Gazowsky, his wife, and their son and two daughters, then aged 10, 11, and 14, hit the road in the family Ford to raise money to pay off creditors. For two years, they slept in the homes of good Samaritans across the country, while Gazowsky asked for donations during local church services.
Four years later, Gazowsky had finally managed to pull VOP, WYSIWYG, and his own family back into the black. But rather than let the WYSIWYG dream die, he just shifted his efforts to the films part of the prophecy. "Movies take a tremendous amount of work, but there's some downtime, unlike TV," explains Doug Lanza, WYSIWYG's accountant and VOP's musical director.
In 1999, even though it had yet to release a film of its own, WYSIWYG started holding its Christian version of a Sundance Film Festival. The WYSIWYG Film Festival, which began at a time when there were few events like it for Christian filmmakers, has been a success. Last year's drew more than 900 people.
Meanwhile, WYSIWYG solicited donations from VOP's congregation and built a modest movie studio at the church. The film company also started an unaccredited "university" to teach college-age kids and adults basic filmmaking techniques. Instead of moving away and going to college when they graduated from VOP's K-12 church school, Gazowsky's children stayed at home and began working full time on the films. His wife, Sandy, and his middle daughter, Misty Dejavu, 21, sew all the costumes. (Misty's whimsical name is a reference to her birth: She emerged from the womb covered as her grandmother had been -- thus, Dejavu -- by the caul membrane, which made her look "misty.") Her sister, 24-year-old Rocki Starr, acts, sings in, and scores the films. Her brother, 20-year-old Sunny, works as a camera grip and choreographs fight scenes.
WYSIWYG's most recently completed film, The Roman Trilogy, is a drama about the life of the Apostle Paul while he was imprisoned in Emperor Nero's castle. It features Associate Pastor Chris Rossetti as Nero, Rocki Starr as the biblical scribe's harlot handmaiden, and Sunny as Nero's brother, Brittanicus.
Though the production values are impressive (including a digitally rendered fight scene, à la The Lord of the Rings, in which humans battle spectral soldiers), The Roman Trilogy does not appear to be the work of a great talent. The acting is stilted. Characters pause patiently when the script calls for one to interrupt another. Every scene is lit in half-shadow. Music swells dramatically through much of the film, yet the story never builds to a climax.

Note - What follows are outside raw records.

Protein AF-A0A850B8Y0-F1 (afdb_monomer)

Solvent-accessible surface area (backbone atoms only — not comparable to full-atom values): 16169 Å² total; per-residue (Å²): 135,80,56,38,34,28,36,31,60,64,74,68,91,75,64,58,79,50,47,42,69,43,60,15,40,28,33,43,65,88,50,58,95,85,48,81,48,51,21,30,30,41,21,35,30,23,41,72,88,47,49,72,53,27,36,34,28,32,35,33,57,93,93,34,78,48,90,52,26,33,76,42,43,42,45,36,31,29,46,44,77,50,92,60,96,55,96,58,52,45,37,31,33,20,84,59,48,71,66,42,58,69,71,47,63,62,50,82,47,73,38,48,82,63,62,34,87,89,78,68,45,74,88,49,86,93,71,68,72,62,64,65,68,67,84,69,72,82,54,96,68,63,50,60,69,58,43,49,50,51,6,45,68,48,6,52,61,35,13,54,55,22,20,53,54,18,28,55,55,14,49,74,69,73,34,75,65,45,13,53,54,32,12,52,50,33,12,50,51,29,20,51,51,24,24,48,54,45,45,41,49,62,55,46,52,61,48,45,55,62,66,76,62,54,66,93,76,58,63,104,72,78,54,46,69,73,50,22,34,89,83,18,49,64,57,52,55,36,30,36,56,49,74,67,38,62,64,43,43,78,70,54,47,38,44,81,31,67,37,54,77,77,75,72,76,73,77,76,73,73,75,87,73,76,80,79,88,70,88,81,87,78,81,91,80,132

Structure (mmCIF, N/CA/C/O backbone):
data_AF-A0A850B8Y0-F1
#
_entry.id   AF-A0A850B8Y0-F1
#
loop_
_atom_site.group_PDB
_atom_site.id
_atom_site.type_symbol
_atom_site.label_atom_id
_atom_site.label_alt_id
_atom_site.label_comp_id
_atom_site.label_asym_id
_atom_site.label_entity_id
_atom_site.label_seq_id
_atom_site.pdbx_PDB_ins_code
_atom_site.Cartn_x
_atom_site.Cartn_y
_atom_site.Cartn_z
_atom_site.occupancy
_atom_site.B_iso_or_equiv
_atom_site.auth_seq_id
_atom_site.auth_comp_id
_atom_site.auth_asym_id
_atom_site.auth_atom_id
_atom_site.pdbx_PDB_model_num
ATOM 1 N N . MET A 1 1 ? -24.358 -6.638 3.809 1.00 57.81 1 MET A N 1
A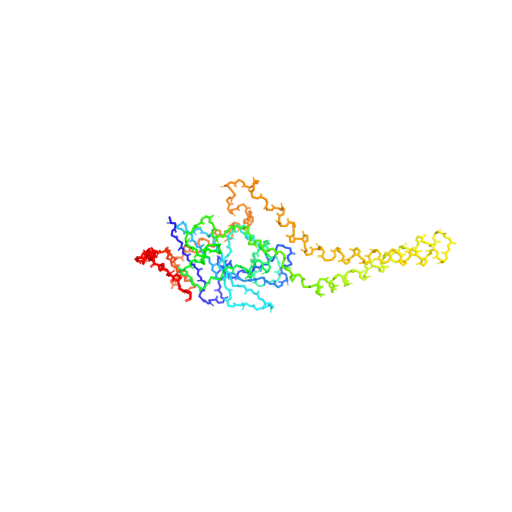TOM 2 C CA . MET A 1 1 ? -23.528 -5.502 4.237 1.00 57.81 1 MET A CA 1
ATOM 3 C C . MET A 1 1 ? -22.815 -5.959 5.474 1.00 57.81 1 MET A C 1
ATOM 5 O O . MET A 1 1 ? -23.481 -6.138 6.488 1.00 57.81 1 MET A O 1
ATOM 9 N N . HIS A 1 2 ? -21.528 -6.242 5.346 1.00 71.31 2 HIS A N 1
ATOM 10 C CA . HIS A 1 2 ? -20.719 -6.650 6.488 1.00 71.31 2 HIS A CA 1
ATOM 11 C C . HIS A 1 2 ? -20.358 -5.418 7.313 1.00 71.31 2 HIS A C 1
ATOM 13 O O . HIS A 1 2 ? -20.128 -4.335 6.764 1.00 71.31 2 HIS A O 1
ATOM 19 N N . GLN A 1 3 ? -20.348 -5.559 8.635 1.00 84.69 3 GLN A N 1
ATOM 20 C CA . GLN A 1 3 ? -20.005 -4.446 9.509 1.00 84.69 3 GLN A CA 1
ATOM 21 C C . GLN A 1 3 ? -18.486 -4.221 9.484 1.00 84.69 3 GLN A C 1
ATOM 23 O O . GLN A 1 3 ? -17.728 -5.047 9.977 1.00 84.69 3 GLN A O 1
ATOM 28 N N . LEU A 1 4 ? -18.037 -3.105 8.903 1.00 89.50 4 LEU A N 1
ATOM 29 C CA . LEU A 1 4 ? -16.616 -2.753 8.834 1.00 89.50 4 LEU A CA 1
ATOM 30 C C . LEU A 1 4 ? -16.235 -1.774 9.949 1.00 89.50 4 LEU A C 1
ATOM 32 O O . LEU A 1 4 ? -16.959 -0.811 10.217 1.00 89.50 4 LEU A O 1
ATOM 36 N N . THR A 1 5 ? -15.070 -1.970 10.564 1.00 92.06 5 THR A N 1
ATOM 37 C CA . THR A 1 5 ? -14.549 -1.086 11.618 1.00 92.06 5 THR A CA 1
ATOM 38 C C . THR A 1 5 ? -13.144 -0.614 11.273 1.00 92.06 5 THR A C 1
ATOM 40 O O . THR A 1 5 ? -12.234 -1.418 11.096 1.00 92.06 5 THR A O 1
ATOM 43 N N . THR A 1 6 ? -12.943 0.701 11.219 1.00 94.19 6 THR A N 1
ATOM 44 C CA . THR A 1 6 ? -11.614 1.305 11.083 1.00 94.19 6 THR A CA 1
ATOM 45 C C . THR A 1 6 ? -10.949 1.358 12.452 1.00 94.19 6 THR A C 1
ATOM 47 O O . THR A 1 6 ? -11.482 1.975 13.373 1.00 94.19 6 THR A O 1
ATOM 50 N N . ILE A 1 7 ? -9.770 0.762 12.595 1.00 93.62 7 ILE A N 1
ATOM 51 C CA 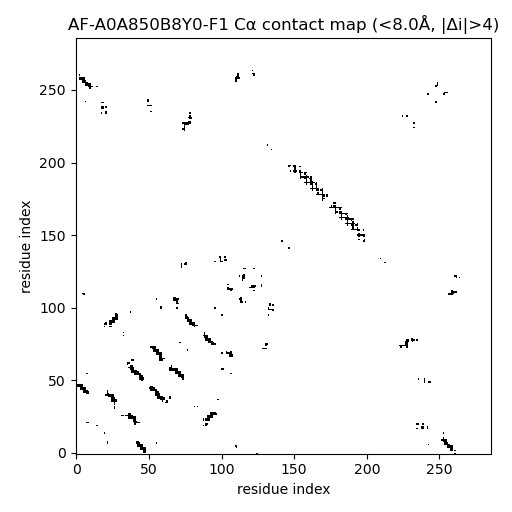. ILE A 1 7 ? -8.959 0.810 13.811 1.00 93.62 7 ILE A CA 1
ATOM 52 C C . ILE A 1 7 ? -7.675 1.581 13.510 1.00 93.62 7 ILE A C 1
ATOM 54 O O . ILE A 1 7 ? -6.882 1.165 12.668 1.00 93.62 7 ILE A O 1
ATOM 58 N N . THR A 1 8 ? -7.460 2.708 14.188 1.00 92.44 8 THR A N 1
ATOM 59 C CA . THR A 1 8 ? -6.269 3.560 14.028 1.00 92.44 8 THR A CA 1
ATOM 60 C C . THR A 1 8 ? -5.470 3.658 15.322 1.00 92.44 8 THR A C 1
ATOM 62 O O . THR A 1 8 ? -6.035 3.658 16.418 1.00 92.44 8 THR A O 1
ATOM 65 N N . ARG A 1 9 ? -4.142 3.771 15.204 1.00 89.62 9 ARG A N 1
ATOM 66 C CA . ARG A 1 9 ? -3.275 4.132 16.336 1.00 89.62 9 ARG A CA 1
ATOM 67 C C . ARG A 1 9 ? -3.525 5.590 16.736 1.00 89.62 9 ARG A C 1
ATOM 69 O O . ARG A 1 9 ? -3.672 6.446 15.863 1.00 89.62 9 ARG A O 1
ATOM 76 N N . THR A 1 10 ? -3.553 5.880 18.032 1.00 81.56 10 THR A N 1
ATOM 77 C CA . THR A 1 10 ? -3.807 7.241 18.542 1.00 81.56 10 THR A CA 1
ATOM 78 C C . THR A 1 10 ? -2.560 8.119 18.493 1.00 81.56 10 THR A C 1
ATOM 80 O O . THR A 1 10 ? -2.568 9.102 17.757 1.00 81.56 10 THR A O 1
ATOM 83 N N . THR A 1 11 ? -1.487 7.758 19.214 1.00 66.94 11 THR A N 1
ATOM 84 C CA . THR A 1 11 ? -0.162 8.423 19.107 1.00 66.94 11 THR A CA 1
ATOM 85 C C . THR A 1 11 ? 1.020 7.724 19.797 1.00 66.94 11 THR A C 1
ATOM 87 O O . THR A 1 11 ? 2.119 8.263 19.730 1.00 66.94 11 THR A O 1
ATOM 90 N N . SER A 1 12 ? 0.859 6.572 20.466 1.00 65.62 12 SER A N 1
ATOM 91 C CA . SER A 1 12 ? 1.970 5.970 21.235 1.00 65.62 12 SER A CA 1
ATOM 92 C C . SER A 1 12 ? 3.198 5.664 20.363 1.00 65.62 12 SER A C 1
ATOM 94 O O . SER A 1 12 ? 3.114 4.856 19.436 1.00 65.62 12 SER A O 1
ATOM 96 N N . ASP A 1 13 ? 4.348 6.263 20.699 1.00 64.81 13 ASP A N 1
ATOM 97 C CA . ASP A 1 13 ? 5.646 5.981 20.062 1.00 64.81 13 ASP A CA 1
ATOM 98 C C . ASP A 1 13 ? 6.118 4.539 20.315 1.00 64.81 13 ASP A C 1
ATOM 100 O O . ASP A 1 13 ? 6.894 3.986 19.535 1.00 64.81 13 ASP A O 1
ATOM 104 N N . GLN A 1 14 ? 5.632 3.916 21.392 1.00 75.81 14 GLN A N 1
ATOM 105 C CA . GLN A 1 14 ? 5.855 2.506 21.693 1.00 75.81 14 GLN A CA 1
ATOM 106 C C . GLN A 1 14 ? 4.562 1.727 21.445 1.00 75.81 14 GLN A C 1
ATOM 108 O O . GLN A 1 14 ? 3.593 1.831 22.200 1.00 75.81 14 GLN A O 1
ATOM 113 N N . LEU A 1 15 ? 4.557 0.946 20.367 1.00 80.62 15 LEU A N 1
ATOM 114 C CA . LEU A 1 15 ? 3.541 -0.065 20.096 1.00 80.62 15 LEU A CA 1
ATOM 115 C C . LEU A 1 15 ? 4.050 -1.430 20.588 1.00 80.62 15 LEU A C 1
ATOM 117 O O . LEU A 1 15 ? 5.226 -1.738 20.379 1.00 80.62 15 LEU A O 1
ATOM 121 N N . PRO A 1 16 ? 3.190 -2.268 21.196 1.00 87.06 16 PRO A N 1
ATOM 122 C CA . PRO A 1 16 ? 3.472 -3.687 21.387 1.00 87.06 16 PRO A CA 1
ATOM 123 C C . PRO A 1 16 ? 3.891 -4.355 20.072 1.00 87.06 16 PRO A C 1
ATOM 125 O O . PRO A 1 16 ? 3.405 -3.984 19.004 1.00 87.06 16 PRO A O 1
ATOM 128 N N . GLU A 1 17 ? 4.742 -5.381 20.138 1.00 86.50 17 GLU A N 1
ATOM 129 C CA . GLU A 1 17 ? 5.247 -6.080 18.945 1.00 86.50 17 GLU A CA 1
ATOM 130 C C . GLU A 1 17 ? 4.114 -6.690 18.094 1.00 86.50 17 GLU A C 1
ATOM 132 O O . GLU A 1 17 ? 4.165 -6.646 16.868 1.00 86.50 17 GLU A O 1
ATOM 137 N N . SER A 1 18 ? 3.018 -7.122 18.729 1.00 88.56 18 SER A N 1
ATOM 138 C CA . SER A 1 18 ? 1.792 -7.582 18.060 1.00 88.56 18 SER A CA 1
ATOM 139 C C . SER A 1 18 ? 1.055 -6.500 17.254 1.00 88.56 18 SER A C 1
ATOM 141 O O . SER A 1 18 ? 0.267 -6.829 16.371 1.00 88.56 18 SER A O 1
ATOM 143 N N . LEU A 1 19 ? 1.318 -5.215 17.516 1.00 90.00 19 LEU A N 1
ATOM 144 C CA . LEU A 1 19 ? 0.789 -4.067 16.772 1.00 90.00 19 LEU A CA 1
ATOM 145 C C . LEU A 1 19 ? 1.844 -3.412 15.862 1.00 90.00 19 LEU A C 1
ATOM 147 O O . LEU A 1 19 ? 1.552 -2.389 15.242 1.00 90.00 19 LEU A O 1
ATOM 151 N N . ALA A 1 20 ? 3.046 -3.987 15.724 1.00 90.12 20 ALA A N 1
ATOM 152 C CA . ALA A 1 20 ? 4.124 -3.411 14.911 1.00 90.12 20 ALA A CA 1
ATOM 153 C C . ALA A 1 20 ? 3.737 -3.224 13.429 1.00 90.12 20 ALA A C 1
ATOM 155 O O . ALA A 1 20 ? 4.179 -2.266 12.792 1.00 90.12 20 ALA A O 1
ATOM 156 N N . LEU A 1 21 ? 2.837 -4.066 12.900 1.00 91.94 21 LEU A N 1
ATOM 157 C CA . LEU A 1 21 ? 2.242 -3.888 11.570 1.00 91.94 21 LEU A CA 1
ATOM 158 C C . LEU A 1 21 ? 1.531 -2.534 11.401 1.00 91.94 21 LEU A C 1
ATOM 160 O O . LEU A 1 21 ? 1.596 -1.956 10.320 1.00 91.94 21 LEU A O 1
ATOM 164 N N . LEU A 1 22 ? 0.932 -1.971 12.459 1.00 92.62 22 LEU A N 1
ATOM 165 C CA . LEU A 1 22 ? 0.276 -0.654 12.427 1.00 92.62 22 LEU A CA 1
ATOM 166 C C . LEU A 1 22 ? 1.253 0.534 12.415 1.00 92.62 22 LEU A C 1
ATOM 168 O O . LEU A 1 22 ? 0.818 1.683 12.469 1.00 92.62 22 LEU A O 1
ATOM 172 N N . ALA A 1 23 ? 2.561 0.277 12.354 1.00 91.12 23 ALA A N 1
ATOM 173 C CA . ALA A 1 23 ? 3.597 1.277 12.106 1.00 91.12 23 ALA A CA 1
ATOM 174 C C . ALA A 1 23 ? 4.610 0.835 11.031 1.00 91.12 23 ALA A C 1
ATOM 176 O O . ALA A 1 23 ? 5.635 1.506 10.849 1.00 91.12 23 ALA A O 1
ATOM 177 N N . ALA A 1 24 ? 4.337 -0.264 10.318 1.00 91.94 24 ALA A N 1
ATOM 178 C CA . ALA A 1 24 ? 5.212 -0.785 9.277 1.00 91.94 24 ALA A CA 1
ATOM 179 C C . ALA A 1 24 ? 5.352 0.224 8.115 1.00 91.94 24 ALA A C 1
ATOM 181 O O . ALA A 1 24 ? 4.360 0.850 7.714 1.00 91.94 24 ALA A O 1
ATOM 182 N N . PRO A 1 25 ? 6.566 0.421 7.569 1.00 93.19 25 PRO A N 1
ATOM 183 C CA . PRO A 1 25 ? 6.748 1.153 6.325 1.00 93.19 25 PRO A CA 1
ATOM 184 C C . PRO A 1 25 ? 6.207 0.325 5.155 1.00 93.19 25 PRO A C 1
ATOM 186 O O . PRO A 1 25 ? 6.250 -0.907 5.189 1.00 93.19 25 PRO A O 1
ATOM 189 N N . ILE A 1 26 ? 5.742 1.009 4.112 1.00 93.00 26 ILE A N 1
ATOM 190 C CA . ILE A 1 26 ? 5.411 0.390 2.825 1.00 93.00 26 ILE A CA 1
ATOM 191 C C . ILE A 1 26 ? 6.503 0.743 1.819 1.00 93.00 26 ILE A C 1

Plans to make two other movies to complete the "Trilogy" have been put on hold. (I had to plead before WYSIWYG would let me view The Roman Trilogy.) "[The Lord of the Ringsdirector] Peter Jackson made two movies he's embarrassed about," says Gazowsky good-naturedly.
Still, WYSIWYG is determined to take its filmmaking operation to the next level with Gravity. In addition to a cast of thousands of actors and a setting in the sci-fi future, the company wants the film to have state-of-the-art production values. WYSIWYG has commissioned a super-high-resolution digital camera from a company that develops such technology for the military. To finance the purchase, the Gazowskys have again sold their house, and Richard Gazowsky, his wife, and their now-grown children are living with Gazowsky's mother.
Christians have long used movies as a way to spread the Gospel. Brice Fennig, executive director of International Christian Visual Media, a trade organization for the Christian film industry, estimates that there are hundreds of independent Christian production companies operating in the United States, ranging, he says, from one-man shops to multimillion-dollar operations. Traditionally, though, Christian films have been low-budget affairs distributed well below the radar of mainstream Hollywood.